Capturing Mary (2007 TV Movie)
10/10
Rating Change Needed for Capturing Mary: Over 50?
19 December 2009
Warning: Spoilers
'Capturing Mary' is an excellent, original, brilliant, Jungian, existentialist, feminist film.

It opens with a labyrinthine stunning maze, photographed in calming, light Edwardian blue and white, which is revealed as a photograph at first then reveals itself to be the winding staircase in the massive, old, British establishment home that is Upstairs or "Outer Success" in the Upstairs Downstairs of the British class system.

The duality of the image: static photograph, then a moving, frustrating labyrinth makes this Opening Image stand up and announce what kind of film you will be seeing: a film about ancient institutions of power through which you will move in frustration trying to decide whether to attack or submit to in personal and professional ways. A Hamlet of a choice.

The breathtaking labyrinth has a dark side: the winding, claustrophobic corridors of the 'cellar' resonate Roman catacombs, Nell's path to King Charles under Windsor castle, escape routes by ancient lords and kings in underground tunnels of Country Houses, and of course, the daily trek by kitchen skivvies....Mary, us, people of the Third Estate, commoners. What resonates is the message "you are lost in the underworld; subjugated by walls too ancient to navigate...you haven't the key,...(a Jungian image which appears in Greville's hand in the film)... you haven't the noble status."

This message is the Belly of the Whale in Joseph Campbell's Hero's Adventure: in which the feudal relationship captures our heroine, Mary. Will she get out of the cellar, the kitchen, the draw to the handsome prince? Will she maintain her pursuit of the life of the mind?

The Jungian education you need to understand the script further shows itself in the question: is Greville real? Is Mary's drinking a plot point designed to hide the fact Greville is unreal? Greville can ruin your career, equally, by existing in a young defiant female journalist's head. If Mary chooses to write about the underbelly of her hosts' lives, won't she lose the weekend party invitations to large country houses? What a disaster for a girl who worked so hard to lose her Mancusian birth accent.

Mary's sharp rebuke to the lovely, modern Joe is the thesis: "Don't be impatient with me, Joe." Indeed I say this to Simon and all young people watching it. It is an atavistic trait in young people to strike out and change things, say things, do things. But if one is patient, one sees, that outer success, in the Upstairs world has too great a price.

Spoiler alert: the film is a valentine to women of a certain age. That Mary never succumbs is the triumph of the story, a feat almost impossible, one imagines, knowing how Katherine Hepburn fell to Howard Hughes, Clare Luce to Mr. Booth, etcetera. The mysterious Greville is handsome, discreet, immensely powerful in publishing.

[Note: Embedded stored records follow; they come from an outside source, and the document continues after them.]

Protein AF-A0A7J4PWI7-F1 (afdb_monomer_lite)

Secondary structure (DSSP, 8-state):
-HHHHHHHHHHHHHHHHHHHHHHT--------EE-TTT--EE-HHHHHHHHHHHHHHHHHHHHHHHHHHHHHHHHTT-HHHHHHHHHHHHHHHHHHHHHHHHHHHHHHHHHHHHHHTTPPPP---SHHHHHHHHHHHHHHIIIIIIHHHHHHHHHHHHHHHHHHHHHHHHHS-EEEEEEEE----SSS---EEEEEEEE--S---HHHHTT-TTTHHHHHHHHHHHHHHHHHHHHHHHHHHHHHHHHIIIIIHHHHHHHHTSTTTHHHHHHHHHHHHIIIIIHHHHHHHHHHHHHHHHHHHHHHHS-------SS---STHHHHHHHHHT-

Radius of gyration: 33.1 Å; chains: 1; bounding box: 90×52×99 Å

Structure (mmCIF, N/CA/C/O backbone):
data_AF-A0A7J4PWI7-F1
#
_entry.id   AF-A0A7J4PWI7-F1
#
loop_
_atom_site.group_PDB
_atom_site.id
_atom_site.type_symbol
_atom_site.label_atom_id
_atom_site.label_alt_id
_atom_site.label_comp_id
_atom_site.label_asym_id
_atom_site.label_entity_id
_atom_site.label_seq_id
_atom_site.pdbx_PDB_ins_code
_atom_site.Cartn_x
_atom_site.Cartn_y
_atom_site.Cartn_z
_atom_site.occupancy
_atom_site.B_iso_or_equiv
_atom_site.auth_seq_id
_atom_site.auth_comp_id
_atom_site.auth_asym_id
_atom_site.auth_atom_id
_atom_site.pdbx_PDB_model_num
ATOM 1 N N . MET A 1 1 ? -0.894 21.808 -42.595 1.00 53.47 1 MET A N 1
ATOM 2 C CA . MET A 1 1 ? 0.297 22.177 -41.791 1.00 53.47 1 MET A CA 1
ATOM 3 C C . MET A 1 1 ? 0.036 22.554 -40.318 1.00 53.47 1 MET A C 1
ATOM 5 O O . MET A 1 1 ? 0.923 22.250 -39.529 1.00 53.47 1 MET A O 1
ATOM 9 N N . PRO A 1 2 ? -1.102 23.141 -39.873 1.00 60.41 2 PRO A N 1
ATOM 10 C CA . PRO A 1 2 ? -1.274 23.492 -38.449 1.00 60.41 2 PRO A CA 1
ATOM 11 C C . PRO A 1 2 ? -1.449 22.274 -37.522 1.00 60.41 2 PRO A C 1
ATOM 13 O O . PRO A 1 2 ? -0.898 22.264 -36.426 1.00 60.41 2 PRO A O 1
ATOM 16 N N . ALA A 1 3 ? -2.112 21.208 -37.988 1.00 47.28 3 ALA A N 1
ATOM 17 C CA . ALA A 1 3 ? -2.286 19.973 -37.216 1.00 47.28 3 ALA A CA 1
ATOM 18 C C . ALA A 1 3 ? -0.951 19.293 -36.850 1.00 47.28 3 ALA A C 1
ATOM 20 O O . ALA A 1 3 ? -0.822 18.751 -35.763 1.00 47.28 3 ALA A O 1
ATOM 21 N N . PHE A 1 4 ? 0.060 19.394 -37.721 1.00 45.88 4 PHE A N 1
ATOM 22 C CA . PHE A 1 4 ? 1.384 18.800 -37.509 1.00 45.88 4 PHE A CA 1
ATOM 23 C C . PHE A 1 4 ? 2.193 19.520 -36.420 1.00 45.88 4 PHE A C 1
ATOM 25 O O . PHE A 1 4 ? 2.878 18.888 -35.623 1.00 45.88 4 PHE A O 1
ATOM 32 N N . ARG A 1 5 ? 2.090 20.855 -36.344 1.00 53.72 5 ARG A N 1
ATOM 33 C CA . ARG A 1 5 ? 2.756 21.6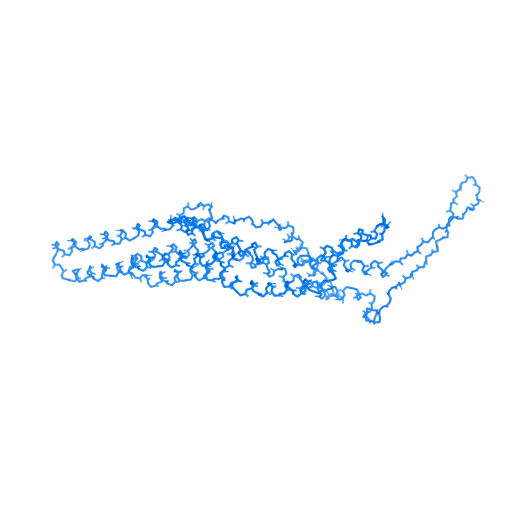30 -35.285 1.00 53.72 5 ARG A CA 1
ATOM 34 C C . ARG A 1 5 ? 2.149 21.348 -33.911 1.00 53.72 5 ARG A C 1
ATOM 36 O O . ARG A 1 5 ? 2.889 21.313 -32.936 1.00 53.72 5 ARG A O 1
ATOM 43 N N . ALA A 1 6 ? 0.837 21.114 -33.847 1.00 50.72 6 ALA A N 1
ATOM 44 C CA . ALA A 1 6 ? 0.144 20.786 -32.604 1.00 50.72 6 ALA A CA 1
ATOM 45 C C . ALA A 1 6 ? 0.543 19.403 -32.060 1.00 50.72 6 ALA A C 1
ATOM 47 O O . ALA A 1 6 ? 0.841 19.286 -30.874 1.00 50.72 6 ALA A O 1
ATOM 48 N N . THR A 1 7 ? 0.627 18.375 -32.913 1.00 52.72 7 THR A N 1
ATOM 49 C CA . THR A 1 7 ? 1.101 17.045 -32.490 1.00 52.72 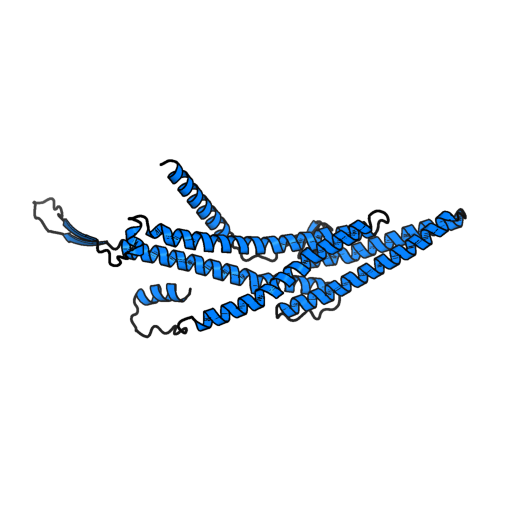7 THR A CA 1
ATOM 50 C C . THR A 1 7 ? 2.568 17.059 -32.082 1.00 52.72 7 THR A C 1
ATOM 52 O O . THR A 1 7 ? 2.908 16.464 -31.065 1.00 52.72 7 THR A O 1
ATOM 55 N N . LEU A 1 8 ? 3.432 17.782 -32.802 1.00 51.38 8 LEU A N 1
ATOM 56 C CA . LEU A 1 8 ? 4.846 17.895 -32.432 1.00 51.38 8 LEU A CA 1
ATOM 57 C C . LEU A 1 8 ? 5.028 18.584 -31.066 1.00 51.38 8 LEU A C 1
ATOM 59 O O . LEU A 1 8 ? 5.786 18.097 -30.234 1.00 51.38 8 LEU A O 1
ATOM 63 N N . LEU A 1 9 ? 4.297 19.675 -30.801 1.00 55.72 9 LEU A N 1
ATOM 64 C CA . LEU A 1 9 ? 4.323 20.365 -29.504 1.00 55.72 9 LEU A CA 1
ATOM 65 C C . LEU A 1 9 ? 3.799 19.486 -28.365 1.00 55.72 9 LEU A C 1
ATOM 67 O O . LEU A 1 9 ? 4.385 19.492 -27.286 1.00 55.72 9 LEU A O 1
ATOM 71 N N . ALA A 1 10 ? 2.740 18.709 -28.603 1.00 56.69 10 ALA A N 1
ATOM 72 C CA . ALA A 1 10 ? 2.210 17.775 -27.614 1.00 56.69 10 ALA A CA 1
ATOM 73 C C . ALA A 1 10 ? 3.214 16.658 -27.287 1.00 56.69 10 ALA A C 1
ATOM 75 O O . ALA A 1 10 ? 3.406 16.336 -26.117 1.00 56.69 10 ALA A O 1
ATOM 76 N N . ILE A 1 11 ? 3.905 16.119 -28.297 1.00 55.88 11 ILE A N 1
ATOM 77 C CA . ILE A 1 11 ? 4.947 15.101 -28.108 1.00 55.88 11 ILE A CA 1
ATOM 78 C C . ILE A 1 11 ? 6.139 15.690 -27.349 1.00 55.88 11 ILE A C 1
ATOM 80 O O . ILE A 1 11 ? 6.598 15.083 -26.389 1.00 55.88 11 ILE A O 1
ATOM 84 N N . VAL A 1 12 ? 6.611 16.885 -27.715 1.00 57.72 12 VAL A N 1
ATOM 85 C CA . VAL A 1 12 ? 7.731 17.546 -27.021 1.00 57.72 12 VAL A CA 1
ATOM 86 C C . VAL A 1 12 ? 7.363 17.873 -25.572 1.00 57.72 12 VAL A C 1
ATOM 88 O O . VAL A 1 12 ? 8.145 17.583 -24.674 1.00 57.72 12 VAL A O 1
ATOM 91 N N . ALA A 1 13 ? 6.165 18.403 -25.315 1.00 58.97 13 ALA A N 1
ATOM 92 C CA . ALA A 1 13 ? 5.693 18.674 -23.957 1.00 58.97 13 ALA A CA 1
ATOM 93 C C . ALA A 1 13 ? 5.564 17.387 -23.128 1.00 58.97 13 ALA A C 1
ATOM 95 O O . ALA A 1 13 ? 5.968 17.362 -21.968 1.00 58.97 13 ALA A O 1
ATOM 96 N N . PHE A 1 14 ? 5.065 16.306 -23.732 1.00 57.81 14 PHE A N 1
ATOM 97 C CA . PHE A 1 14 ? 4.988 14.996 -23.095 1.00 57.81 14 PHE A CA 1
ATOM 98 C C . PHE A 1 14 ? 6.383 14.438 -22.789 1.00 57.81 14 PHE A C 1
ATOM 100 O O . PHE A 1 14 ? 6.622 13.993 -21.673 1.00 57.81 14 PHE A O 1
ATOM 107 N N . VAL A 1 15 ? 7.335 14.509 -23.723 1.00 56.12 15 VAL A N 1
ATOM 108 C CA . VAL A 1 15 ? 8.722 14.059 -23.510 1.00 56.12 15 VAL A CA 1
ATOM 109 C C . VAL A 1 15 ? 9.410 14.883 -22.423 1.00 56.12 15 VAL A C 1
ATOM 111 O O . VAL A 1 15 ? 10.053 14.301 -21.558 1.00 56.12 15 VAL A O 1
ATOM 114 N N . VAL A 1 16 ? 9.239 16.208 -22.405 1.00 60.53 16 VAL A N 1
ATOM 115 C CA . VAL A 1 16 ? 9.807 17.086 -21.365 1.00 60.53 16 VAL A CA 1
ATOM 116 C C . VAL A 1 16 ? 9.191 16.795 -19.996 1.00 60.53 16 VAL A C 1
ATOM 118 O O . VAL A 1 16 ? 9.926 16.707 -19.015 1.00 60.53 16 VAL A O 1
ATOM 121 N N . LEU A 1 17 ? 7.873 16.578 -19.919 1.00 61.59 17 LEU A N 1
ATOM 122 C CA . LEU A 1 17 ? 7.196 16.175 -18.684 1.00 61.59 17 LEU A CA 1
ATOM 123 C C . LEU A 1 17 ? 7.711 14.819 -18.185 1.00 61.59 17 LEU A C 1
ATOM 125 O O . LEU A 1 17 ? 8.006 14.676 -17.001 1.00 61.59 17 LEU A O 1
ATOM 129 N N . ASN A 1 18 ? 7.884 13.850 -19.086 1.00 54.44 18 ASN A N 1
ATOM 130 C CA . ASN A 1 18 ? 8.469 12.552 -18.757 1.00 54.44 18 ASN A CA 1
ATOM 131 C C . ASN A 1 18 ? 9.926 12.682 -18.306 1.00 54.44 18 ASN A C 1
ATOM 133 O O . ASN A 1 18 ? 10.299 12.060 -17.321 1.00 54.44 18 ASN A O 1
ATOM 137 N N . LEU A 1 19 ? 10.735 13.534 -18.943 1.00 53.59 19 LEU A N 1
ATOM 138 C CA . LEU A 1 19 ? 12.110 13.802 -18.511 1.00 53.59 19 LEU A CA 1
ATOM 139 C C . LEU A 1 19 ? 12.151 14.416 -17.105 1.00 53.59 19 LEU A C 1
ATOM 141 O O . LEU A 1 19 ? 13.035 14.094 -16.313 1.00 53.59 19 LEU A O 1
ATOM 145 N N . PHE A 1 20 ? 11.185 15.281 -16.783 1.00 57.53 20 PHE A N 1
ATOM 146 C CA . PHE A 1 20 ? 11.046 15.870 -15.453 1.00 57.53 20 PHE A CA 1
ATOM 147 C C . PHE A 1 20 ? 10.653 14.813 -14.412 1.00 57.53 20 PHE A C 1
ATOM 149 O O . PHE A 1 20 ? 11.250 14.755 -13.339 1.00 57.53 20 PHE A O 1
ATOM 156 N N . LEU A 1 21 ? 9.706 13.931 -14.746 1.00 54.34 21 LEU A N 1
ATOM 157 C CA . LEU A 1 21 ? 9.281 12.822 -13.884 1.00 54.34 21 LEU A CA 1
ATOM 158 C C . LEU A 1 21 ? 10.399 11.787 -13.673 1.00 54.34 21 LEU A C 1
ATOM 160 O O . LEU A 1 21 ? 10.579 11.305 -12.559 1.00 54.34 21 LEU A O 1
ATOM 164 N N . VAL A 1 22 ? 11.187 11.499 -14.710 1.00 54.28 22 VAL A N 1
ATOM 165 C CA . VAL A 1 22 ? 12.326 10.569 -14.665 1.00 54.28 22 VAL A CA 1
ATOM 166 C C . VAL A 1 22 ? 13.483 11.138 -13.840 1.00 54.28 22 VAL A C 1
ATOM 168 O O . VAL A 1 22 ? 14.042 10.428 -13.011 1.00 54.28 22 VAL A O 1
ATOM 171 N N . ASN A 1 23 ? 13.812 12.426 -13.982 1.00 51.84 23 ASN A N 1
ATOM 172 C CA . ASN A 1 23 ? 14.836 13.069 -13.144 1.00 51.84 23 ASN A CA 1
ATOM 173 C C . ASN A 1 23 ? 14.395 13.247 -11.680 1.00 51.84 23 ASN A C 1
ATOM 175 O O . ASN A 1 23 ? 15.235 13.439 -10.805 1.00 51.84 23 ASN A O 1
ATOM 179 N N . SER A 1 24 ? 13.091 13.155 -11.406 1.00 52.72 24 SER A N 1
ATOM 180 C CA . SER A 1 24 ? 12.532 13.160 -10.049 1.00 52.72 24 SER A CA 1
ATOM 181 C C . SER A 1 24 ? 12.556 11.782 -9.385 1.00 52.72 24 SER A C 1
ATOM 183 O O . SER A 1 24 ? 12.088 11.654 -8.253 1.00 52.72 24 SER A O 1
ATOM 185 N N . TYR A 1 25 ? 13.086 10.751 -10.057 1.00 52.41 25 TYR A N 1
ATOM 186 C CA . TYR A 1 25 ? 13.194 9.388 -9.535 1.00 52.41 25 TYR A CA 1
ATOM 187 C C . TYR A 1 25 ? 14.305 9.279 -8.478 1.00 52.41 25 TYR A C 1
ATOM 189 O O . TYR A 1 25 ? 15.250 8.501 -8.592 1.00 52.41 25 TYR A O 1
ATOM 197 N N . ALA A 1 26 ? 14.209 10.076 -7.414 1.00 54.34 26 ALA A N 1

Women over 50 will certainly welcome a film which beautifully, and seriously appreciates the efforts to adhere to her life of the mind that Mary makes. It is a welcome feat in a film world in which Lara Croft and Mrs. Smith use automatic weapons and the heels of their boots to smash open doors and behave rather like men. The simplicity of Mary's integrity, on the other hand, is a more accessible and beautiful role model of empowerment for women who wish to both have successful lives of the mind, and who wish to observe the world rather than make massive mistakes that previous generations of women felt forced to make.

Certainly the weeping and drinking on the park bench are her lowest points. Life is not a fairy tale as Hollywood dictates. But the next day, Mary sits in a dignified way, reading an intelligent book, sitting in a dignified position at her post in view of the inexorable Kensington Gardens. For those of us old enough to remember Princess Diana, this choice by the director of KG, rather than, say, St. James Park, is poignant. Diana's tragedy being similar to The Duchess' bears a remarkable counterpoint to our hero, Mary, who succeeded simply by saying no.

Succeeded? I see your scepticism and I raise you two: first, Mary is not, at the end of her life, someone's bit on the side, or even someone's wife. Rather, she retains her name, her thoughts, her memories, and retains the right to NOT write a book about Greville, thus the act of saying NO to the establishment, which would use her talent to illuminate theirs, is an act of empowerment in a Woolfian way. Don't forget the title is Capturing Mary. She remains free, unlike Diana, and the Duchess, and Liza, the pathetic pretty wife of Greville, forced to sit up from 5 in the morning in the 'House', waiting to give a come-on letter to her man's "prospect," her rival.

Secondly, Mary succeeds by finding Joe, her alter-ego. That she will not be rescued by the good man, Joe, is her last triumph. In a way, Joe is her animus. The film asks if rescue is triumph at all.

One can't help asking oneself at the end: was Mary even real? Has Mary only existed in the head of a black young male caretaker excluded from participation in the establishment, but welcomed by them to sweep it after hours? Was Mary just Joe's anima?

In a world where the teenage boy is the major purchaser of box office tickets, and writers are told to write at them, the writer has flown in the face of The Establishment. Box office success be damned. He has succeeded beautifully.